**What to produce**
With the line containing "ATOM 57 C CA" as the start and the line containing "ATOM 60 O O" as the end, transcribe that span of the entries below exactly, including both.

Extracted records:
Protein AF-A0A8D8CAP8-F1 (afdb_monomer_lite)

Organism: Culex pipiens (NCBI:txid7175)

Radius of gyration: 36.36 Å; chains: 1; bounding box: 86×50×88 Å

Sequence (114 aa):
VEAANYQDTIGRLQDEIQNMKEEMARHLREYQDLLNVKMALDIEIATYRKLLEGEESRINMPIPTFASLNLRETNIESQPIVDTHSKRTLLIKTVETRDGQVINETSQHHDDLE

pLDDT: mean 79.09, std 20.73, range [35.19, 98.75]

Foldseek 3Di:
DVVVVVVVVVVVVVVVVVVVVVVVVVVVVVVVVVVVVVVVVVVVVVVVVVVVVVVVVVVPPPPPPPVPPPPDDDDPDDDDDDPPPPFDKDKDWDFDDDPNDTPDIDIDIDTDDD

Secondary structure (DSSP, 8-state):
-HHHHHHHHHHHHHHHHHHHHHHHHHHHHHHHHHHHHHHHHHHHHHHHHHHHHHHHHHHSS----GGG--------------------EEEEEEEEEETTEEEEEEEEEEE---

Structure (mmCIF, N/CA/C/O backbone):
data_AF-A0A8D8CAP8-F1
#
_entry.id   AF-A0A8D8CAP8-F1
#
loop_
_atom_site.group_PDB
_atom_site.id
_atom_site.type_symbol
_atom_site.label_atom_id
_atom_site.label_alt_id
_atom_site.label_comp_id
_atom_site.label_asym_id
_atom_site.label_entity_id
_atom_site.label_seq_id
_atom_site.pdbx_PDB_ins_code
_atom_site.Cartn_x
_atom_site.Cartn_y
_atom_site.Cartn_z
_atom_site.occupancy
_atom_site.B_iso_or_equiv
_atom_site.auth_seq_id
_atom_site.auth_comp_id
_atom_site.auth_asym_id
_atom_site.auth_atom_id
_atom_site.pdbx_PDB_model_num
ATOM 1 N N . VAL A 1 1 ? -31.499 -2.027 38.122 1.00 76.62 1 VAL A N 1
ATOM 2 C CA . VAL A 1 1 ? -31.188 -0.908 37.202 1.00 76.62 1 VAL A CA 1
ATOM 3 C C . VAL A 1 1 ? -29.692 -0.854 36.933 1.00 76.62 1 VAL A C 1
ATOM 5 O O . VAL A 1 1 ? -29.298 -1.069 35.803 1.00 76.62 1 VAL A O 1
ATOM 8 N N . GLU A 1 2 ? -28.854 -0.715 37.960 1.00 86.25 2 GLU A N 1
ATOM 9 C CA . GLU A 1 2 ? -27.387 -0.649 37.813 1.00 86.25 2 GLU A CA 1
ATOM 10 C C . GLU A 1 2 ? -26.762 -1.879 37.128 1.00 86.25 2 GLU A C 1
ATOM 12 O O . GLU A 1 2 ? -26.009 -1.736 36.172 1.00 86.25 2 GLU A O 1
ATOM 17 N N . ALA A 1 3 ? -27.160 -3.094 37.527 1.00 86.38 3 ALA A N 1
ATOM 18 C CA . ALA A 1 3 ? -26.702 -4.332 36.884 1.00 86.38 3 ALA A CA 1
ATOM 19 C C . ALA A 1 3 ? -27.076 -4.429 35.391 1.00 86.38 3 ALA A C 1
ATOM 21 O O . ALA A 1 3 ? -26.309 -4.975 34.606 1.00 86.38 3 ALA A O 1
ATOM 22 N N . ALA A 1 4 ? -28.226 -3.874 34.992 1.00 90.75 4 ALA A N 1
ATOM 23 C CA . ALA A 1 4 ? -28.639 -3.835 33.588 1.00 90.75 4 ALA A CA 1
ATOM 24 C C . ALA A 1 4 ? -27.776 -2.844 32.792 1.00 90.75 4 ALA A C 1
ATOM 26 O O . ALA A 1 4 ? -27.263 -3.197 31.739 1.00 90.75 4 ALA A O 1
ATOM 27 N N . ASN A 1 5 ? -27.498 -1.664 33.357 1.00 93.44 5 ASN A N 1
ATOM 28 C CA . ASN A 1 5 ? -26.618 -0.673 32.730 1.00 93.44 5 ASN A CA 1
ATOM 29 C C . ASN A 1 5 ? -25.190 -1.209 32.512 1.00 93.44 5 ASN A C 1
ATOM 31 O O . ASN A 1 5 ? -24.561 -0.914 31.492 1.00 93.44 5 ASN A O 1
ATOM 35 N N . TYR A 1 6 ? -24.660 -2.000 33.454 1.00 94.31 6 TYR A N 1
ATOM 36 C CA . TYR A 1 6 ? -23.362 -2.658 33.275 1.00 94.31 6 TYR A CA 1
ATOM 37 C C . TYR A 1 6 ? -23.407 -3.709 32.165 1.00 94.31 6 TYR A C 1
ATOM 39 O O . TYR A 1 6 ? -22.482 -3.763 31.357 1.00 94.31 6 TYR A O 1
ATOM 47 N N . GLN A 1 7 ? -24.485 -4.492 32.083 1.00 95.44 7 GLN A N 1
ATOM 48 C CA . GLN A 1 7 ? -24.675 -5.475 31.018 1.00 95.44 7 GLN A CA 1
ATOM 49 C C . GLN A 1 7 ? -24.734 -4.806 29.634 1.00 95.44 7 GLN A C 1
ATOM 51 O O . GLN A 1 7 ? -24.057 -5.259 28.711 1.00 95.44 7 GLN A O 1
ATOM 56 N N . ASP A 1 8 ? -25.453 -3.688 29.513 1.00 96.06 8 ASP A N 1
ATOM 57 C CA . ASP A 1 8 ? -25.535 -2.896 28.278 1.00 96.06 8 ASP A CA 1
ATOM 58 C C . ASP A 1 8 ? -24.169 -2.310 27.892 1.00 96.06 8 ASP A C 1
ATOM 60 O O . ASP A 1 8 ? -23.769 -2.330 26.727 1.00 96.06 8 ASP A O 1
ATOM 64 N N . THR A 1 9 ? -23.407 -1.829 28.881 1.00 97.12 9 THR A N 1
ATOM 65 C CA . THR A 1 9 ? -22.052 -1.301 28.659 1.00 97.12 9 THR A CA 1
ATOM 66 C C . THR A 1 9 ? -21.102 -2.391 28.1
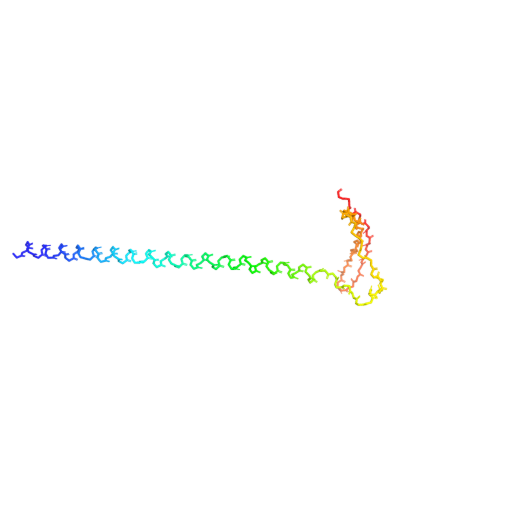66 1.00 97.12 9 THR A C 1
ATOM 68 O O . THR A 1 9 ? -20.320 -2.148 27.248 1.00 97.12 9 THR A O 1
ATOM 71 N N . ILE A 1 10 ? -21.175 -3.589 28.751 1.00 97.12 10 ILE A N 1
ATOM 72 C CA . ILE A 1 10 ? -20.383 -4.748 28.327 1.00 97.12 10 ILE A CA 1
ATOM 73 C C . ILE A 1 10 ? -20.734 -5.131 26.888 1.00 97.12 10 ILE A C 1
ATOM 75 O O . ILE A 1 10 ? -19.819 -5.306 26.087 1.00 97.12 10 ILE A O 1
ATOM 79 N N . GLY A 1 11 ? -22.024 -5.201 26.546 1.00 97.81 11 GLY A N 1
ATOM 80 C CA . GLY A 1 11 ? -22.472 -5.499 25.183 1.00 97.81 11 GLY A CA 1
ATOM 81 C C . GLY A 1 11 ? -21.925 -4.494 24.169 1.00 97.81 11 GLY A C 1
ATOM 82 O O . GLY A 1 11 ? -21.261 -4.878 23.210 1.00 97.81 11 GLY A O 1
ATOM 83 N N . ARG A 1 12 ? -22.071 -3.194 24.451 1.00 98.06 12 ARG A N 1
ATOM 84 C CA . ARG A 1 12 ? -21.534 -2.127 23.593 1.00 98.06 12 ARG A CA 1
ATOM 85 C C . ARG A 1 12 ? -20.022 -2.255 23.376 1.00 98.06 12 ARG A C 1
ATOM 87 O O . ARG A 1 12 ? -19.545 -2.064 22.262 1.00 98.06 12 ARG A O 1
ATOM 94 N N . LEU A 1 13 ? -19.264 -2.557 24.432 1.00 98.31 13 LEU A N 1
ATOM 95 C CA . LEU A 1 13 ? -17.812 -2.731 24.335 1.00 98.31 13 LEU A CA 1
ATOM 96 C C . LEU A 1 13 ? -17.433 -3.979 23.529 1.00 98.31 13 LEU A C 1
ATOM 98 O O . LEU A 1 13 ? -16.449 -3.956 22.796 1.00 98.31 13 LEU A O 1
ATOM 102 N N . GLN A 1 14 ? -18.200 -5.063 23.643 1.00 98.25 14 GLN A N 1
ATOM 103 C CA . GLN A 1 14 ? -17.989 -6.274 22.849 1.00 98.25 14 GLN A CA 1
ATOM 104 C C . GLN A 1 14 ? -18.238 -6.021 21.359 1.00 98.25 14 GLN A C 1
ATOM 106 O O . GLN A 1 14 ? -17.416 -6.433 20.538 1.00 98.25 14 GLN A O 1
ATOM 111 N N . ASP A 1 15 ? -19.300 -5.289 21.023 1.00 98.31 15 ASP A N 1
ATOM 112 C CA . ASP A 1 15 ? -19.601 -4.886 19.646 1.00 98.31 15 ASP A CA 1
ATOM 113 C C . ASP A 1 15 ? -18.504 -3.973 19.080 1.00 98.31 15 ASP A C 1
ATOM 115 O O . ASP A 1 15 ? -18.052 -4.152 17.951 1.00 98.31 15 ASP A O 1
ATOM 119 N N . GLU A 1 16 ? -18.010 -3.026 19.882 1.00 98.38 16 GLU A N 1
ATOM 120 C CA . GLU A 1 16 ? -16.908 -2.137 19.504 1.00 98.38 16 GLU A CA 1
ATOM 121 C C . GLU A 1 16 ? -15.615 -2.921 19.220 1.00 98.38 16 GLU A C 1
ATOM 123 O O . GLU A 1 16 ? -14.953 -2.690 18.206 1.00 98.38 16 GLU A O 1
ATOM 128 N N . ILE A 1 17 ? -15.292 -3.911 20.060 1.00 98.56 17 ILE A N 1
ATOM 129 C CA . ILE A 1 17 ? -14.157 -4.818 19.838 1.00 98.56 17 ILE A CA 1
ATOM 130 C C . ILE A 1 17 ? -14.342 -5.623 18.548 1.00 98.56 17 ILE A C 1
ATOM 132 O O . ILE A 1 17 ? -13.378 -5.815 17.804 1.00 98.56 17 ILE A O 1
ATOM 136 N N . GLN A 1 18 ? -15.550 -6.123 18.285 1.00 98.50 18 GLN A N 1
ATOM 137 C CA . GLN A 1 18 ? -15.825 -6.919 17.094 1.00 98.50 18 GLN A CA 1
ATOM 138 C C . GLN A 1 18 ? -15.688 -6.081 15.818 1.00 98.50 18 GLN A C 1
ATOM 140 O O . GLN A 1 18 ? -14.974 -6.487 14.901 1.00 98.50 18 GLN A O 1
ATOM 145 N N . ASN A 1 19 ? -16.260 -4.876 15.806 1.00 98.50 19 ASN A N 1
ATOM 146 C CA . ASN A 1 19 ? -16.114 -3.930 14.701 1.00 98.50 19 ASN A CA 1
ATOM 147 C C . ASN A 1 19 ? -14.638 -3.602 14.440 1.00 98.50 19 ASN A C 1
ATOM 149 O O . ASN A 1 19 ? -14.172 -3.673 13.304 1.00 98.50 19 ASN A O 1
ATOM 153 N N . MET A 1 20 ? -13.866 -3.323 15.493 1.00 98.38 20 MET A N 1
ATOM 154 C CA . MET A 1 20 ? -12.444 -3.001 15.358 1.00 98.38 20 MET A CA 1
ATOM 155 C C . MET A 1 20 ? -11.633 -4.172 14.785 1.00 98.38 20 MET A C 1
ATOM 157 O O . MET A 1 20 ? -10.744 -3.968 13.958 1.00 98.38 20 MET A O 1
ATOM 161 N N . LYS A 1 21 ? -11.953 -5.415 15.166 1.00 98.50 21 LYS A N 1
ATOM 162 C CA . LYS A 1 21 ? -11.324 -6.611 14.581 1.00 98.50 21 LYS A CA 1
ATOM 163 C C . LYS A 1 21 ? -11.619 -6.748 13.089 1.00 98.50 21 LYS A C 1
ATOM 165 O O . LYS A 1 21 ? -10.724 -7.106 12.323 1.00 98.50 21 LYS A O 1
ATOM 170 N N . GLU A 1 22 ? -12.849 -6.469 12.673 1.00 98.50 22 GLU A N 1
ATOM 171 C CA . GLU A 1 22 ? -13.240 -6.505 11.261 1.00 98.50 22 GLU A CA 1
ATOM 172 C C . GLU A 1 22 ? -12.529 -5.418 10.451 1.00 98.50 22 GLU A C 1
ATOM 174 O O . GLU A 1 22 ? -12.031 -5.691 9.355 1.00 98.50 22 GLU A O 1
ATOM 179 N N . GLU A 1 23 ? -12.387 -4.217 11.013 1.00 98.56 23 GLU A N 1
ATOM 180 C CA . GLU A 1 23 ? -11.601 -3.146 10.398 1.00 98.56 23 GLU A CA 1
ATOM 181 C C . GLU A 1 23 ? -10.120 -3.505 10.277 1.00 98.56 23 GLU A C 1
ATOM 183 O O . GLU A 1 23 ? -9.527 -3.310 9.215 1.00 98.56 23 GLU A O 1
ATOM 188 N N . MET A 1 24 ? -9.523 -4.105 11.311 1.00 98.50 24 MET A N 1
ATOM 189 C CA . MET A 1 24 ? -8.146 -4.601 11.236 1.00 98.50 24 MET A CA 1
ATOM 190 C C . MET A 1 24 ? -7.983 -5.647 10.125 1.00 98.50 24 MET A C 1
ATOM 192 O O . MET A 1 24 ? -7.026 -5.588 9.352 1.00 98.50 24 MET A O 1
ATOM 196 N N . ALA A 1 25 ? -8.927 -6.583 10.001 1.00 98.31 25 ALA A N 1
ATOM 197 C CA . ALA A 1 25 ? -8.908 -7.591 8.943 1.00 98.31 25 ALA A CA 1
ATOM 198 C C . ALA A 1 25 ? -9.088 -6.982 7.540 1.00 98.31 25 ALA A C 1
ATOM 200 O O . ALA A 1 25 ? -8.517 -7.477 6.566 1.00 98.31 25 ALA A O 1
ATOM 201 N N . ARG A 1 26 ? -9.870 -5.903 7.411 1.00 98.62 26 ARG A N 1
ATOM 202 C CA . ARG A 1 26 ? -9.972 -5.119 6.171 1.00 98.62 26 ARG A CA 1
ATOM 203 C C . ARG A 1 26 ? -8.633 -4.463 5.831 1.00 98.62 26 ARG A C 1
ATOM 205 O O . ARG A 1 26 ? -8.13
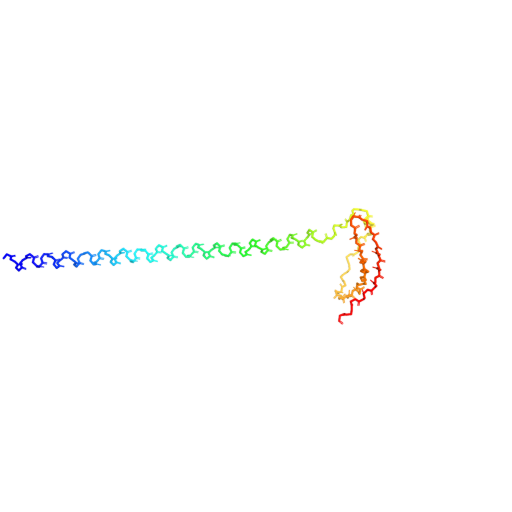9 -4.678 4.729 1.00 98.62 26 ARG A O 1
ATOM 212 N N . HIS A 1 27 ? -8.017 -3.753 6.773 1.00 98.56 27 HIS A N 1
ATOM 213 C CA . HIS A 1 27 ? -6.742 -3.070 6.539 1.00 98.56 27 HIS A CA 1
ATOM 214 C C . HIS A 1 27 ? -5.601 -4.023 6.182 1.00 98.56 27 HIS A C 1
ATOM 216 O O . HIS A 1 27 ? -4.786 -3.703 5.322 1.00 98.56 27 HIS A O 1
ATOM 222 N N . LEU A 1 28 ? -5.559 -5.220 6.776 1.00 98.62 28 LEU A N 1
ATOM 223 C CA . LEU A 1 28 ? -4.580 -6.242 6.395 1.00 98.62 28 LEU A CA 1
ATOM 224 C C . LEU A 1 28 ? -4.737 -6.688 4.935 1.00 98.62 28 LEU A C 1
ATOM 226 O O . LEU A 1 28 ? -3.734 -6.888 4.252 1.00 98.62 28 LEU A O 1
ATOM 230 N N . ARG A 1 29 ? -5.976 -6.815 4.440 1.00 98.56 29 ARG A N 1
ATOM 231 C CA . ARG A 1 29 ? -6.234 -7.145 3.030 1.00 98.56 29 ARG A CA 1
ATOM 232 C C . ARG A 1 29 ? -5.809 -6.012 2.101 1.00 98.56 29 ARG A C 1
ATOM 234 O O . ARG A 1 29 ? -5.048 -6.257 1.175 1.00 98.56 29 ARG A O 1
ATOM 241 N N . GLU A 1 30 ? -6.218 -4.782 2.401 1.00 98.50 30 GLU A N 1
ATOM 242 C CA . GLU A 1 30 ? -5.837 -3.592 1.623 1.00 98.50 30 GLU A CA 1
ATOM 243 C C . GLU A 1 30 ? -4.311 -3.420 1.557 1.00 98.50 30 GLU A C 1
ATOM 245 O O . GLU A 1 30 ? -3.753 -3.120 0.501 1.00 98.50 30 GLU A O 1
ATOM 250 N N . TYR A 1 31 ? -3.618 -3.660 2.674 1.00 98.75 31 TYR A N 1
ATOM 251 C CA . TYR A 1 31 ? -2.160 -3.615 2.725 1.00 98.75 31 TYR A CA 1
ATOM 252 C C . TYR A 1 31 ? -1.518 -4.697 1.852 1.00 98.75 31 TYR A C 1
ATOM 254 O O . TYR A 1 31 ? -0.559 -4.412 1.134 1.00 98.75 31 TYR A O 1
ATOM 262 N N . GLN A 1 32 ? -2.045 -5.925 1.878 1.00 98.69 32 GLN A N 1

**Written response**
ATOM 57 C CA . ASP A 1 8 ? -25.535 -2.896 28.278 1.00 96.06 8 ASP A CA 1
ATOM 58 C C . ASP A 1 8 ? -24.169 -2.310 27.892 1.00 96.06 8 ASP A C 1
ATOM 60 O O . ASP A 1 8 ? -23.769 -2.330 26.727 1.00 96.06 8 ASP A O 1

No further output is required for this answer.